Preferably, the head will additionally include a fuel bypass valve connected to its inlet port and operatively interposed i between the pumping section and the cylinders of the pump block. The bypass valve will normally permit the fuel from the pumping section to pass to the piston cylinders, but will be responsive to excessive pressure so as to cause at least a portion of the fuel from the pumping section to be diverted to the inlet port of the distributor head. Generally the pump block will additionally include a plurality of reservoirs for receiving fuel from the distributor means, one reservoir being connected to each of the cylinders for feeding fuel thereto.

Most desirably the driven means will comprise a rotary cam member for actuating the pistons, and the assembly will additionally include injection timing means operatively interposed therebetween. Such timing means will be adjustable to effectively alter the angular relationship of the cam member to the pistons. More particularly, the timing means may comprise an angularly adjustable plate, coaxially disposed on the central axis of the pump block to the "one" side thereof, and carrying a plurality of cam followers or lifters corresponding to the number of pistons employed, and aligned therewith. Each lifter will have one end in contact with its associated piston and an opposite end disposed for contact by the cam element of the rotary cam member. The "one" ends of the lifters will be enlarged relative to the corresponding end of the pistons, so as to thereby enable contact therebetween throughout a range of angularly adjusted positions of the plate.

In other preferred embodiments the assembly will additionally include fuel throttle means for adjusting the axial position of the rotary cam member relative to the pistons. Such throttle means will enable alteration of the effective stroke length of the pistons within the cylinders of the pump block, and hence the volume of fuel taken in and injected thereby. More specifically, the throttle means may comprise an axially fixed, angularly adjustable first part, and an axially displaceable, angularly fixed second part, the latter having a portion spaced from the first part and in supporting contact with the rotary cam member of the driven means. The parts of the throttle mean will coact to vary the spacing of the supporting portion of the "second" part upon angular adjustment of the "first" part, to thereby affect piston stroke length, as indicated. Most preferably, the assembly will include a controller for automatically actuating the timing means and/or the throttle means, in response to fuel pressure from the pumping section.
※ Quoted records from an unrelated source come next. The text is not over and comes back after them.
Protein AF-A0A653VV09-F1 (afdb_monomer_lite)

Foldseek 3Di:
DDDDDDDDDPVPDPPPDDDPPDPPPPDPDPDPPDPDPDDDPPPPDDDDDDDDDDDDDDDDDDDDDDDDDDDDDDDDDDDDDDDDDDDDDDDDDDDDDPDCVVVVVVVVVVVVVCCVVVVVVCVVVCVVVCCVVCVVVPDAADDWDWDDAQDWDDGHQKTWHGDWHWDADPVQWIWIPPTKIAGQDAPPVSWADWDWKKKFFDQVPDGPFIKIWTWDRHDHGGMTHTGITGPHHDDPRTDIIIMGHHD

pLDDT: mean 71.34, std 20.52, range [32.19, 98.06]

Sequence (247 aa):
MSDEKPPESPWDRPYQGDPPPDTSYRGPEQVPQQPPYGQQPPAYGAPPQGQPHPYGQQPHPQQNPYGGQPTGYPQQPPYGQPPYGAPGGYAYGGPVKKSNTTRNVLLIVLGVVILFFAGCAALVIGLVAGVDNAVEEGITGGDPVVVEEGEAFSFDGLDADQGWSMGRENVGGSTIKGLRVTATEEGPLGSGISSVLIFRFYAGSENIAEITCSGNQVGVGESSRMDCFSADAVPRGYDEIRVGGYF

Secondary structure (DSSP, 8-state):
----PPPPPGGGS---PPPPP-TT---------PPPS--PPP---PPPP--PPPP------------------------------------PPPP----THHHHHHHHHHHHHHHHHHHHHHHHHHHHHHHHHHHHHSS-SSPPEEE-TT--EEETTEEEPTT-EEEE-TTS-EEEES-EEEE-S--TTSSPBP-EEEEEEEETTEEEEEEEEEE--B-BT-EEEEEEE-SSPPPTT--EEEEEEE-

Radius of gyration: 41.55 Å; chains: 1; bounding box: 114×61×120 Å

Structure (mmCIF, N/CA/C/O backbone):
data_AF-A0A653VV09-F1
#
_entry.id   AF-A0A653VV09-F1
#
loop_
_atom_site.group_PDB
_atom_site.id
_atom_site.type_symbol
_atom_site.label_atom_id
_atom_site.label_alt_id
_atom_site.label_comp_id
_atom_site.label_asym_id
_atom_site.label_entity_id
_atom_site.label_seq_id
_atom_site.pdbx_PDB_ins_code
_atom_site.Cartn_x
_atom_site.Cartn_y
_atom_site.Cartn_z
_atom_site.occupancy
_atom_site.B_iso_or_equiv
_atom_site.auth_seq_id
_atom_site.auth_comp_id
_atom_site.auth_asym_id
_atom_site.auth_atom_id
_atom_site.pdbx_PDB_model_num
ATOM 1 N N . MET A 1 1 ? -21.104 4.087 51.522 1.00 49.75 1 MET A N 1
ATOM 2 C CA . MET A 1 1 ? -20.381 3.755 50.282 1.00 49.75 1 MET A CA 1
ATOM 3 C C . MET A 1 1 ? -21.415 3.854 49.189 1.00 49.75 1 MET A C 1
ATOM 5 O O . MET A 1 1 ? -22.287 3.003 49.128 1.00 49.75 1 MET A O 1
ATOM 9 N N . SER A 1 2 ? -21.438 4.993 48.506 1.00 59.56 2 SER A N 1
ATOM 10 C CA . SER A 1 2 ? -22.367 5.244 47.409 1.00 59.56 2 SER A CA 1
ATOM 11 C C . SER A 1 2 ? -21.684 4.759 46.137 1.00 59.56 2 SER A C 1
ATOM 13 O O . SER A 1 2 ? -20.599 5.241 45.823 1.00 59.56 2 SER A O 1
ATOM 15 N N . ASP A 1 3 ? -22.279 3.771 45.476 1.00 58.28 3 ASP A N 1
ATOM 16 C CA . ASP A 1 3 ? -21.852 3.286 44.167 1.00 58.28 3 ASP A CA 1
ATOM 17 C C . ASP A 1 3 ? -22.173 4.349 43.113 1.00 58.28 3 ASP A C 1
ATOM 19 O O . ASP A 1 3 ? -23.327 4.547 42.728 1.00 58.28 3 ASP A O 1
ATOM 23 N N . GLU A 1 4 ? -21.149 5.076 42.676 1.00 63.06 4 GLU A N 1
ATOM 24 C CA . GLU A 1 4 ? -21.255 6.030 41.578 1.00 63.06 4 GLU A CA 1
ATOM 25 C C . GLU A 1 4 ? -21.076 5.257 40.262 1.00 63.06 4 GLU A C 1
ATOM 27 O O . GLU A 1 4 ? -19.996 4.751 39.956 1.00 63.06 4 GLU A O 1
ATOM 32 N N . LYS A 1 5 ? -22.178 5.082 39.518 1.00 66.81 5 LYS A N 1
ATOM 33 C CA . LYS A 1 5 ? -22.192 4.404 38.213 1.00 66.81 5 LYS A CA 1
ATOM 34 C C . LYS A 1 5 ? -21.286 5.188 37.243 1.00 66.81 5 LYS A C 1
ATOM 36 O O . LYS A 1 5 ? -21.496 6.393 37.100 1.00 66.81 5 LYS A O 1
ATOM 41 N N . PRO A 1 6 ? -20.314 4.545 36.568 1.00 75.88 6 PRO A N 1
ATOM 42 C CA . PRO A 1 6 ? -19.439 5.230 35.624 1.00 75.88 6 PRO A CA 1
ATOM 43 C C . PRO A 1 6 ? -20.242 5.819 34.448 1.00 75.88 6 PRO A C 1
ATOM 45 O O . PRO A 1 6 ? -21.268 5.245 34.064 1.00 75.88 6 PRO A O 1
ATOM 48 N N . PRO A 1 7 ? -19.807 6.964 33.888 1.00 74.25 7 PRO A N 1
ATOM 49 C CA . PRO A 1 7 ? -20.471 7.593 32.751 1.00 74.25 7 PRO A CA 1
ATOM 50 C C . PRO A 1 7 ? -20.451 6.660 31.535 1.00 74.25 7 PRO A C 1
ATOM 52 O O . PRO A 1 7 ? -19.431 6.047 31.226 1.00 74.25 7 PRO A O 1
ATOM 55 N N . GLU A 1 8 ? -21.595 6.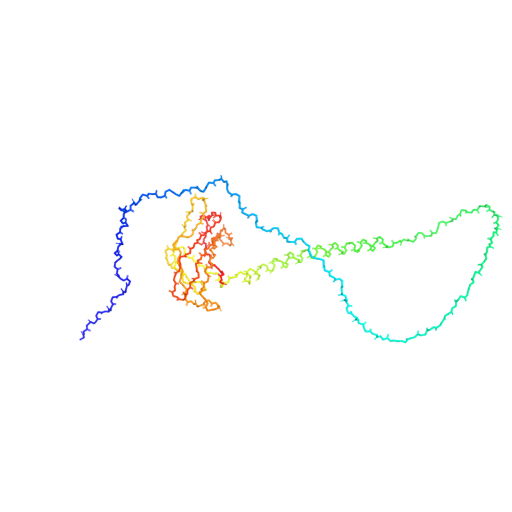544 30.861 1.00 69.75 8 GLU A N 1
ATOM 56 C CA . GLU A 1 8 ? -21.763 5.699 29.676 1.00 69.75 8 GLU A CA 1
ATOM 57 C C . GLU A 1 8 ? -20.874 6.192 28.525 1.00 69.75 8 GLU A C 1
ATOM 59 O O . GLU A 1 8 ? -20.805 7.391 28.234 1.00 69.75 8 GLU A O 1
ATOM 64 N N . SER A 1 9 ? -20.179 5.250 27.885 1.00 71.56 9 SER A N 1
ATOM 65 C CA . SER A 1 9 ? -19.297 5.504 26.750 1.00 71.56 9 SER A CA 1
ATOM 66 C C . SER A 1 9 ? -20.107 6.042 25.560 1.00 71.56 9 SER A C 1
ATOM 68 O O . SER A 1 9 ? -21.168 5.493 25.252 1.00 71.56 9 SER A O 1
ATOM 70 N N . PRO A 1 10 ? -19.625 7.068 24.829 1.00 74.38 10 PRO A N 1
ATOM 71 C CA . PRO A 1 10 ? -20.278 7.562 23.612 1.00 74.38 10 PRO A CA 1
ATOM 72 C C . PRO A 1 10 ? -20.514 6.476 22.550 1.00 74.38 10 PRO A C 1
ATOM 74 O O . PRO A 1 10 ? -21.385 6.638 21.695 1.00 74.38 10 PRO A O 1
ATOM 77 N N . TRP A 1 11 ? -19.760 5.377 22.629 1.00 70.12 11 TRP A N 1
ATOM 78 C CA . TRP A 1 11 ? -19.778 4.254 21.696 1.00 70.12 11 TRP A CA 1
ATOM 79 C C . TRP A 1 11 ? -20.849 3.194 22.004 1.00 70.12 11 TRP A C 1
ATOM 81 O O . TRP A 1 11 ? -21.142 2.378 21.137 1.00 70.12 11 TRP A O 1
ATOM 91 N N . ASP A 1 12 ? -21.495 3.235 23.178 1.00 72.31 12 ASP A N 1
ATOM 92 C CA . ASP A 1 12 ? -22.568 2.294 23.558 1.00 72.31 12 ASP A CA 1
ATOM 93 C C . ASP A 1 12 ? -23.956 2.701 23.021 1.00 72.31 12 ASP A C 1
ATOM 95 O O . ASP A 1 12 ? -24.977 2.090 23.351 1.00 72.31 12 ASP A O 1
ATOM 99 N N . ARG A 1 13 ? -24.036 3.745 22.184 1.00 73.75 13 ARG A N 1
ATOM 100 C CA . ARG A 1 13 ? -25.310 4.163 21.587 1.00 73.75 13 ARG A CA 1
ATOM 101 C C . ARG A 1 13 ? -25.714 3.182 20.480 1.00 73.75 13 ARG A C 1
ATOM 103 O O . ARG A 1 13 ? -24.983 3.059 19.498 1.00 73.75 13 ARG A O 1
ATOM 110 N N . PRO A 1 14 ? -26.888 2.528 20.570 1.00 67.94 14 PRO A N 1
ATOM 111 C CA . PRO A 1 14 ? -27.385 1.705 19.479 1.00 67.94 14 PRO A CA 1
ATOM 112 C C . PRO A 1 14 ? -27.566 2.572 18.231 1.00 67.94 14 PRO A C 1
ATOM 114 O O . PRO A 1 14 ? -28.184 3.637 18.292 1.00 67.94 14 PRO A O 1
ATOM 117 N N . TYR A 1 15 ? -27.011 2.106 17.112 1.00 62.84 15 TYR A N 1
ATOM 118 C CA . TYR A 1 15 ? -27.116 2.742 15.802 1.00 62.84 15 TYR A CA 1
ATOM 119 C C . TYR A 1 15 ? -28.603 2.859 15.431 1.00 62.84 15 TYR A C 1
ATOM 121 O O . TYR A 1 15 ? -29.245 1.882 15.042 1.00 62.84 15 TYR A O 1
ATOM 129 N N . GLN A 1 16 ? -29.182 4.047 15.608 1.00 65.50 16 GLN A N 1
ATOM 130 C CA . GLN A 1 16 ? -30.487 4.372 15.044 1.00 65.50 16 GLN A CA 1
ATOM 131 C C . GLN A 1 16 ? -30.248 4.578 13.554 1.00 65.50 16 GLN A C 1
ATOM 133 O O . GLN A 1 16 ? -29.708 5.601 13.154 1.00 65.50 16 GLN A O 1
ATOM 138 N N . GLY A 1 17 ? -30.550 3.552 12.756 1.00 61.41 17 GLY A N 1
ATOM 139 C CA . GLY A 1 17 ? -30.434 3.635 11.307 1.00 61.41 17 GLY A CA 1
ATOM 140 C C . GLY A 1 17 ? -31.207 4.844 10.792 1.00 61.41 17 GLY A C 1
ATOM 141 O O . GLY A 1 17 ? -32.377 5.024 11.138 1.00 61.41 17 GLY A O 1
ATOM 142 N N . ASP A 1 18 ? -30.542 5.667 9.987 1.00 68.44 18 ASP A N 1
ATOM 143 C CA . ASP A 1 18 ? -31.197 6.766 9.297 1.00 68.44 18 ASP A CA 1
ATOM 144 C C . ASP A 1 18 ? -32.377 6.222 8.472 1.00 68.44 18 ASP A C 1
ATOM 146 O O . ASP A 1 18 ? -32.260 5.160 7.842 1.00 68.44 18 ASP A O 1
ATOM 150 N N . PRO A 1 19 ? -33.535 6.908 8.468 1.00 67.19 19 PRO A N 1
ATOM 151 C CA . PRO A 1 19 ? -34.626 6.536 7.585 1.00 67.19 19 PRO A CA 1
ATOM 152 C C . PRO A 1 19 ? -34.139 6.584 6.126 1.00 67.19 19 PRO A C 1
ATOM 154 O O . PRO A 1 19 ? -33.339 7.455 5.770 1.00 67.19 19 PRO A O 1
ATOM 157 N N . PRO A 1 20 ? -34.606 5.662 5.263 1.00 66.44 20 PRO A N 1
ATOM 158 C CA . PRO A 1 20 ? -34.226 5.661 3.858 1.00 66.44 20 PRO A CA 1
ATOM 159 C C . PRO A 1 20 ? -34.555 7.022 3.227 1.00 66.44 20 PRO A C 1
ATOM 161 O O . PRO A 1 20 ? -35.585 7.612 3.571 1.00 66.44 20 PRO A O 1
ATOM 164 N N . PRO A 1 21 ? -33.716 7.528 2.305 1.00 61.69 21 PRO A N 1
ATOM 165 C CA . PRO A 1 21 ? -33.980 8.794 1.643 1.00 61.69 21 PRO A CA 1
ATOM 166 C C . PRO A 1 21 ? -35.345 8.740 0.952 1.00 61.69 21 PRO A C 1
ATOM 168 O O . PRO A 1 21 ? -35.639 7.831 0.171 1.00 61.69 21 PRO A O 1
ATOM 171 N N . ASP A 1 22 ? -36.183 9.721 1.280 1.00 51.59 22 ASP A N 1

BRIEF DESCRIPTION OF THE DRAWINGS

FIG. 1 is a perspective view of a two-stage fuel injection pump assembly embodying the present invention;

FIG. 2 is a vertical sectional view of the assembly of FIG. 1, drawn to an enlarged scale;

FIG. 3 is a horizontal sectional view of the assembly, taken along line 3--3 of FIG. 2;

FIG. 4 is a plan view of the lifter and holder sub-assembly utilized in the pump, showing in phantom line the associated operating finger of the control mechanism and the position of one of the pistons over its associated lifter, and suggesting the location of an additional lifter for an eight-cylinder pump.
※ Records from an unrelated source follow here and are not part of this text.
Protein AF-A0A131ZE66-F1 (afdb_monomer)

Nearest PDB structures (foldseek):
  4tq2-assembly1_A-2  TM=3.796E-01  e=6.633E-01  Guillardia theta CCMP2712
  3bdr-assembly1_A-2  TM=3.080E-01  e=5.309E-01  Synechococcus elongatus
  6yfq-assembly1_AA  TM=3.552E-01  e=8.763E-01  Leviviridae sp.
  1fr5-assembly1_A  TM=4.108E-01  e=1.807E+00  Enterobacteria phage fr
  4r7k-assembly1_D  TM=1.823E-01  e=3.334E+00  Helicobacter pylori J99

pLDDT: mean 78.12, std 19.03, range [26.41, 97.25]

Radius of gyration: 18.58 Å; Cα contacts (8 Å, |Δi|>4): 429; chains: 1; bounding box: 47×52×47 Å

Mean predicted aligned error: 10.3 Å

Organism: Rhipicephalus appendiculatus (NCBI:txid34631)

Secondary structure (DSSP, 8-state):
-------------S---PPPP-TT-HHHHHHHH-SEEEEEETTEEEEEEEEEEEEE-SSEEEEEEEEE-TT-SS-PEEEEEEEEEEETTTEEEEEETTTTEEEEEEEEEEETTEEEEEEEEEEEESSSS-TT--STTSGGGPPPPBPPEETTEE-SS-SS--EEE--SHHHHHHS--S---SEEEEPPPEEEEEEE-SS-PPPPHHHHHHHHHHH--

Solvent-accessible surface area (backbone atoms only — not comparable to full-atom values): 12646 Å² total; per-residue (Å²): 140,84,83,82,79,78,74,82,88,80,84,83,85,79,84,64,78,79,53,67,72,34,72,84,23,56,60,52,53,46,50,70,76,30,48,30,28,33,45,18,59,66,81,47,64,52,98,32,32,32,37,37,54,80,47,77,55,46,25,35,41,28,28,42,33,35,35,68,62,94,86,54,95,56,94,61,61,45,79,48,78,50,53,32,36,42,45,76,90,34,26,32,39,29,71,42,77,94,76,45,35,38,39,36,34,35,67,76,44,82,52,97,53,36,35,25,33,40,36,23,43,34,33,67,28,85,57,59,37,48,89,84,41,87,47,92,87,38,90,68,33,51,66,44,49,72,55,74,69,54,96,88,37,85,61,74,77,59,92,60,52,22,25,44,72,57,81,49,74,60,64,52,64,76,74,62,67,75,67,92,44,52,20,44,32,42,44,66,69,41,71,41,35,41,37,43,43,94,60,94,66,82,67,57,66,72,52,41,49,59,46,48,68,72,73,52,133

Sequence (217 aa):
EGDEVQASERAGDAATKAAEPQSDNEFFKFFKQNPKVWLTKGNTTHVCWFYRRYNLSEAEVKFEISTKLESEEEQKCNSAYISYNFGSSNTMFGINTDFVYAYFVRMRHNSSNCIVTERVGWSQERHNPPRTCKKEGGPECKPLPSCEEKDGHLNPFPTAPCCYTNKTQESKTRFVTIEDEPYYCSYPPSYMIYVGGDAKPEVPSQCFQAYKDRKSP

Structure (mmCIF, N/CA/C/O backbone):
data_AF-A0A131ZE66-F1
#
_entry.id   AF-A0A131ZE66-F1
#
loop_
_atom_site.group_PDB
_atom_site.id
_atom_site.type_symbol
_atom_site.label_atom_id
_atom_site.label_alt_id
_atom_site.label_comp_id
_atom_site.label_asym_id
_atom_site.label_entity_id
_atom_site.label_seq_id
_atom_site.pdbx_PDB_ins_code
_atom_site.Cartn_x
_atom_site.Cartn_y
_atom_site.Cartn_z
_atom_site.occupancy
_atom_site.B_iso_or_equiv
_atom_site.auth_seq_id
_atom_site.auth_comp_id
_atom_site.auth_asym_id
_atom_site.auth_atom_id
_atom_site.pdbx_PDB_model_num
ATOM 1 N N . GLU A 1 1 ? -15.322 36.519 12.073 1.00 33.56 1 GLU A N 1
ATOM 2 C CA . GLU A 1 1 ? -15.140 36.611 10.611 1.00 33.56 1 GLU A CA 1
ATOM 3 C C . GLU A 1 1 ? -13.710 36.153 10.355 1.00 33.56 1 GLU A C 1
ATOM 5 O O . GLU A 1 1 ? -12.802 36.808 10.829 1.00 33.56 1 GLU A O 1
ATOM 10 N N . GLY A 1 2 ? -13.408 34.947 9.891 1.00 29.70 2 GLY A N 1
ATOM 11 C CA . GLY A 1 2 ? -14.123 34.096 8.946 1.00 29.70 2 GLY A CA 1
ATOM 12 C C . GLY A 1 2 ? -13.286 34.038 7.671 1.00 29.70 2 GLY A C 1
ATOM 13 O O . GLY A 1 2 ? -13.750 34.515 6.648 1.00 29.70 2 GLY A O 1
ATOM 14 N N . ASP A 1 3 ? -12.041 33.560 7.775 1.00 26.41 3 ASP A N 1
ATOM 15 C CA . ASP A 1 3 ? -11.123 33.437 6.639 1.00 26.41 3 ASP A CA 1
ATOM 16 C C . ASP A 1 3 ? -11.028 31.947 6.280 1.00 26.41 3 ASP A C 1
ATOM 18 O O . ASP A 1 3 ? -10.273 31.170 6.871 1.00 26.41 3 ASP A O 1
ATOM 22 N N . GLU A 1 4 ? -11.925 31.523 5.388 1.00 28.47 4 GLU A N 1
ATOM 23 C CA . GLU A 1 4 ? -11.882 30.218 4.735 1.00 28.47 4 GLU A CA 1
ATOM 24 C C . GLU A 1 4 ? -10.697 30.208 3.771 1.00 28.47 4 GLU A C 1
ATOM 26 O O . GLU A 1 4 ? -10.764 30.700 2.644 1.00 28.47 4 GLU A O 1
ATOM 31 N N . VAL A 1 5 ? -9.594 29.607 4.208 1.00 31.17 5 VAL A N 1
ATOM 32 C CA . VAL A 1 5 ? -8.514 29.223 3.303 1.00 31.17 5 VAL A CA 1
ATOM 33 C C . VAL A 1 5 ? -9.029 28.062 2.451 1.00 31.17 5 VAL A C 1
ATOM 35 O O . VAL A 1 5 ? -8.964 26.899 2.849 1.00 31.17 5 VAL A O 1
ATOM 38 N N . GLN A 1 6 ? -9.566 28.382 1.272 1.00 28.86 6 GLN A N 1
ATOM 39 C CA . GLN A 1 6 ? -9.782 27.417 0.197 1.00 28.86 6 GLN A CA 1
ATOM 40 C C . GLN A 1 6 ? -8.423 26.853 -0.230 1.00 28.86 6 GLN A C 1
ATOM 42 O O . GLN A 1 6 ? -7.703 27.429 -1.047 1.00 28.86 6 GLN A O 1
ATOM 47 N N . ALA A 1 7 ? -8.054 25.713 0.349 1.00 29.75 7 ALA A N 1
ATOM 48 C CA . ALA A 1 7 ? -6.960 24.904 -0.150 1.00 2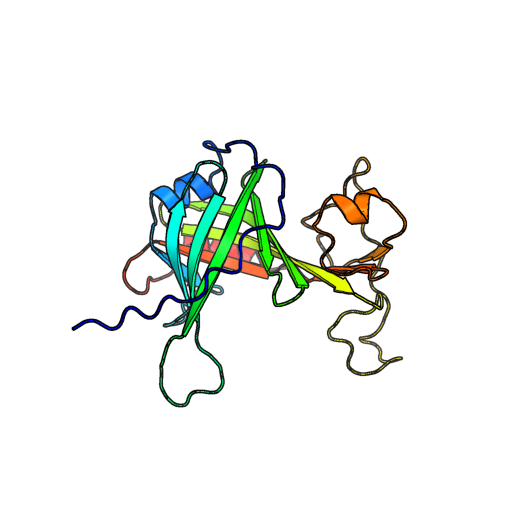9.75 7 ALA A CA 1
ATOM 49 C C . ALA A 1 7 ? -7.362 24.351 -1.525 1.00 29.75 7 ALA A C 1
ATOM 51 O O . ALA A 1 7 ? -8.346 23.629 -1.658 1.00 29.75 7 ALA A O 1
ATOM 52 N N . SER A 1 8 ? -6.601 24.742 -2.545 1.00 30.47 8 SER A N 1
ATOM 53 C CA . SER A 1 8 ? -6.746 24.335 -3.942 1.00 30.47 8 SER A CA 1
ATOM 54 C C . SER A 1 8 ? -6.820 22.807 -4.086 1.00 30.47 8 SER A C 1
ATOM 56 O O . SER A 1 8 ? -5.790 22.133 -4.119 1.00 30.47 8 SER A O 1
ATOM 58 N N . GLU A 1 9 ? -8.030 22.270 -4.260 1.00 31.53 9 GLU A N 1
ATOM 59 C CA . GLU A 1 9 ? -8.275 20.956 -4.860 1.00 31.53 9 GLU A CA 1
ATOM 60 C C . GLU A 1 9 ? -7.749 20.962 -6.303 1.00 31.53 9 GLU A C 1
ATOM 62 O O . GLU A 1 9 ? -8.443 21.310 -7.256 1.00 31.53 9 GLU A O 1
ATOM 67 N N . ARG A 1 10 ? -6.483 20.584 -6.482 1.00 32.59 10 ARG A N 1
ATOM 68 C CA . ARG A 1 10 ? -5.948 20.163 -7.781 1.00 32.59 10 ARG A CA 1
ATOM 69 C C . ARG A 1 10 ? -5.263 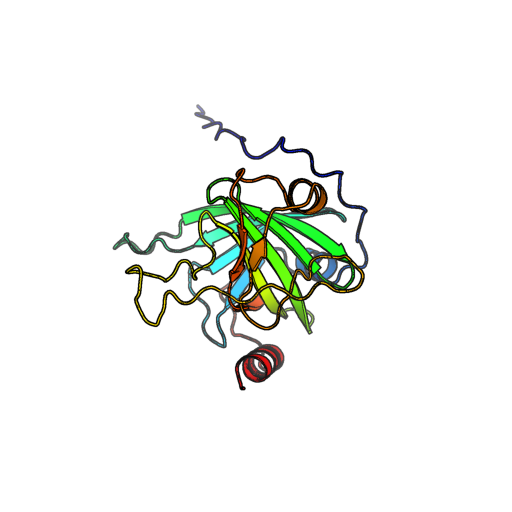18.814 -7.640 1.00 32.59 10 ARG A C 1
ATOM 71 O O . ARG A 1 10 ? -4.052 18.697 -7.736 1.00 32.59 10 ARG A O 1
ATOM 78 N N . ALA A 1 11 ? -6.082 17.796 -7.428 1.00 37.69 11 ALA A N 1
ATOM 79 C CA . ALA A 1 11 ? -5.739 16.403 -7.677 1.00 37.69 11 ALA A CA 1
ATOM 80 C C . ALA A 1 11 ? -7.037 15.698 -8.092 1.00 37.69 11 ALA A C 1
ATOM 82 O O . ALA A 1 11 ? -7.744 15.166 -7.241 1.00 37.69 11 ALA A O 1
ATOM 83 N N . GLY A 1 12 ? -7.430 15.803 -9.369 1.00 37.72 12 GLY A N 1
ATOM 84 C CA . GLY A 1 12 ? -8.796 15.413 -9.750 1.00 37.72 12 GLY A CA 1
ATOM 85 C C . GLY A 1 12 ? -9.067 14.936 -11.173 1.00 37.72 12 GLY A C 1
ATOM 86 O O . GLY A 1 12 ? -9.917 14.072 -11.313 1.00 37.72 12 GLY A O 1
ATOM 87 N N . ASP A 1 13 ? -8.366 15.403 -12.213 1.00 32.81 13 ASP A N 1
ATOM 88 C CA . ASP A 1 13 ? -8.880 15.235 -13.592 1.00 32.81 13 ASP A CA 1
ATOM 89 C C . ASP A 1 13 ? -7.918 14.552 -14.579 1.00 32.81 13 ASP A C 1
ATOM 91 O O . ASP A 1 13 ? -7.810 14.931 -15.743 1.00 32.81 13 ASP A O 1
ATOM 95 N N . ALA A 1 14 ? -7.249 13.481 -14.151 1.00 34.62 14 ALA A N 1
ATOM 96 C CA . ALA A 1 14 ? -6.734 12.483 -15.092 1.00 34.62 14 ALA A CA 1
ATOM 97 C C . ALA A 1 14 ? -7.648 11.255 -15.039 1.00 34.62 14 ALA A C 1
ATOM 99 O O . ALA A 1 14 ? -7.432 10.324 -14.263 1.00 34.62 14 ALA A O 1
ATOM 100 N N . ALA A 1 15 ? -8.712 11.304 -15.845 1.00 35.22 15 ALA A N 1
ATOM 101 C CA . ALA A 1 15 ? -9.732 10.275 -15.987 1.00 35.22 15 ALA A CA 1
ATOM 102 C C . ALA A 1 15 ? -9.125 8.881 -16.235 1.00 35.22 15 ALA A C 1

FIG. 5 is an elevational view of one of the lifters utilized in the pump;

FIG. 6 is a bottom view of the lifter;

FIG. 7 is a top plan view of the assembly with the distributor head removed to illustrate the rotary pumping section;

FIG. 8 is a top plan view of the assembly, illustrating the distributor head;

FIG. 9 is a diagramatical view showing the flow of fuel through the assembly during the normal fuel intake phase of operation;

FIG. 10 is a view similar to FIG. 9 showing the injection phase, and also illustrating recycle of a portion of the fuel through the relief valve;

FIG. 11 is an exploded fragmentary perspective view of the vane sub-assembly drawn to a greatly enlarged scale and showing only one of the blade sets used; and

FIG. 12 is a vertical sectional view of a control mechanism suitable for use with the assembly of the invention.

DETAILED DESCRIPTION OF THE ILLUSTRATED EMBODIMENT

Turning now in detail to FIGS. 1-11 of the appended drawings, therein illustrated is a pump assembly embodying the present invention and consisting of a generally cylindrical housing 10 having a lower body member, generally designated by the numeral 12, affixed therewithin. The body member 12 includes a base portion 14 and an upstanding wall portion 16, within which is defined a chamber 18 of generally circular cross-section. An axial bore 20, having an enlarged outer counter-bore section 22, extends through the base 14 of the body member 12, the bore 20 and the counter-bore section 22 receiving, respectively, a sleeve or bushing 24 and a gasket 26. The former is constructed of a low-friction synthetic resinous material (such as Teflon), and the latter is made of any material suitable for sealing the chamber 18 against leakage of lubricant contained therewithin.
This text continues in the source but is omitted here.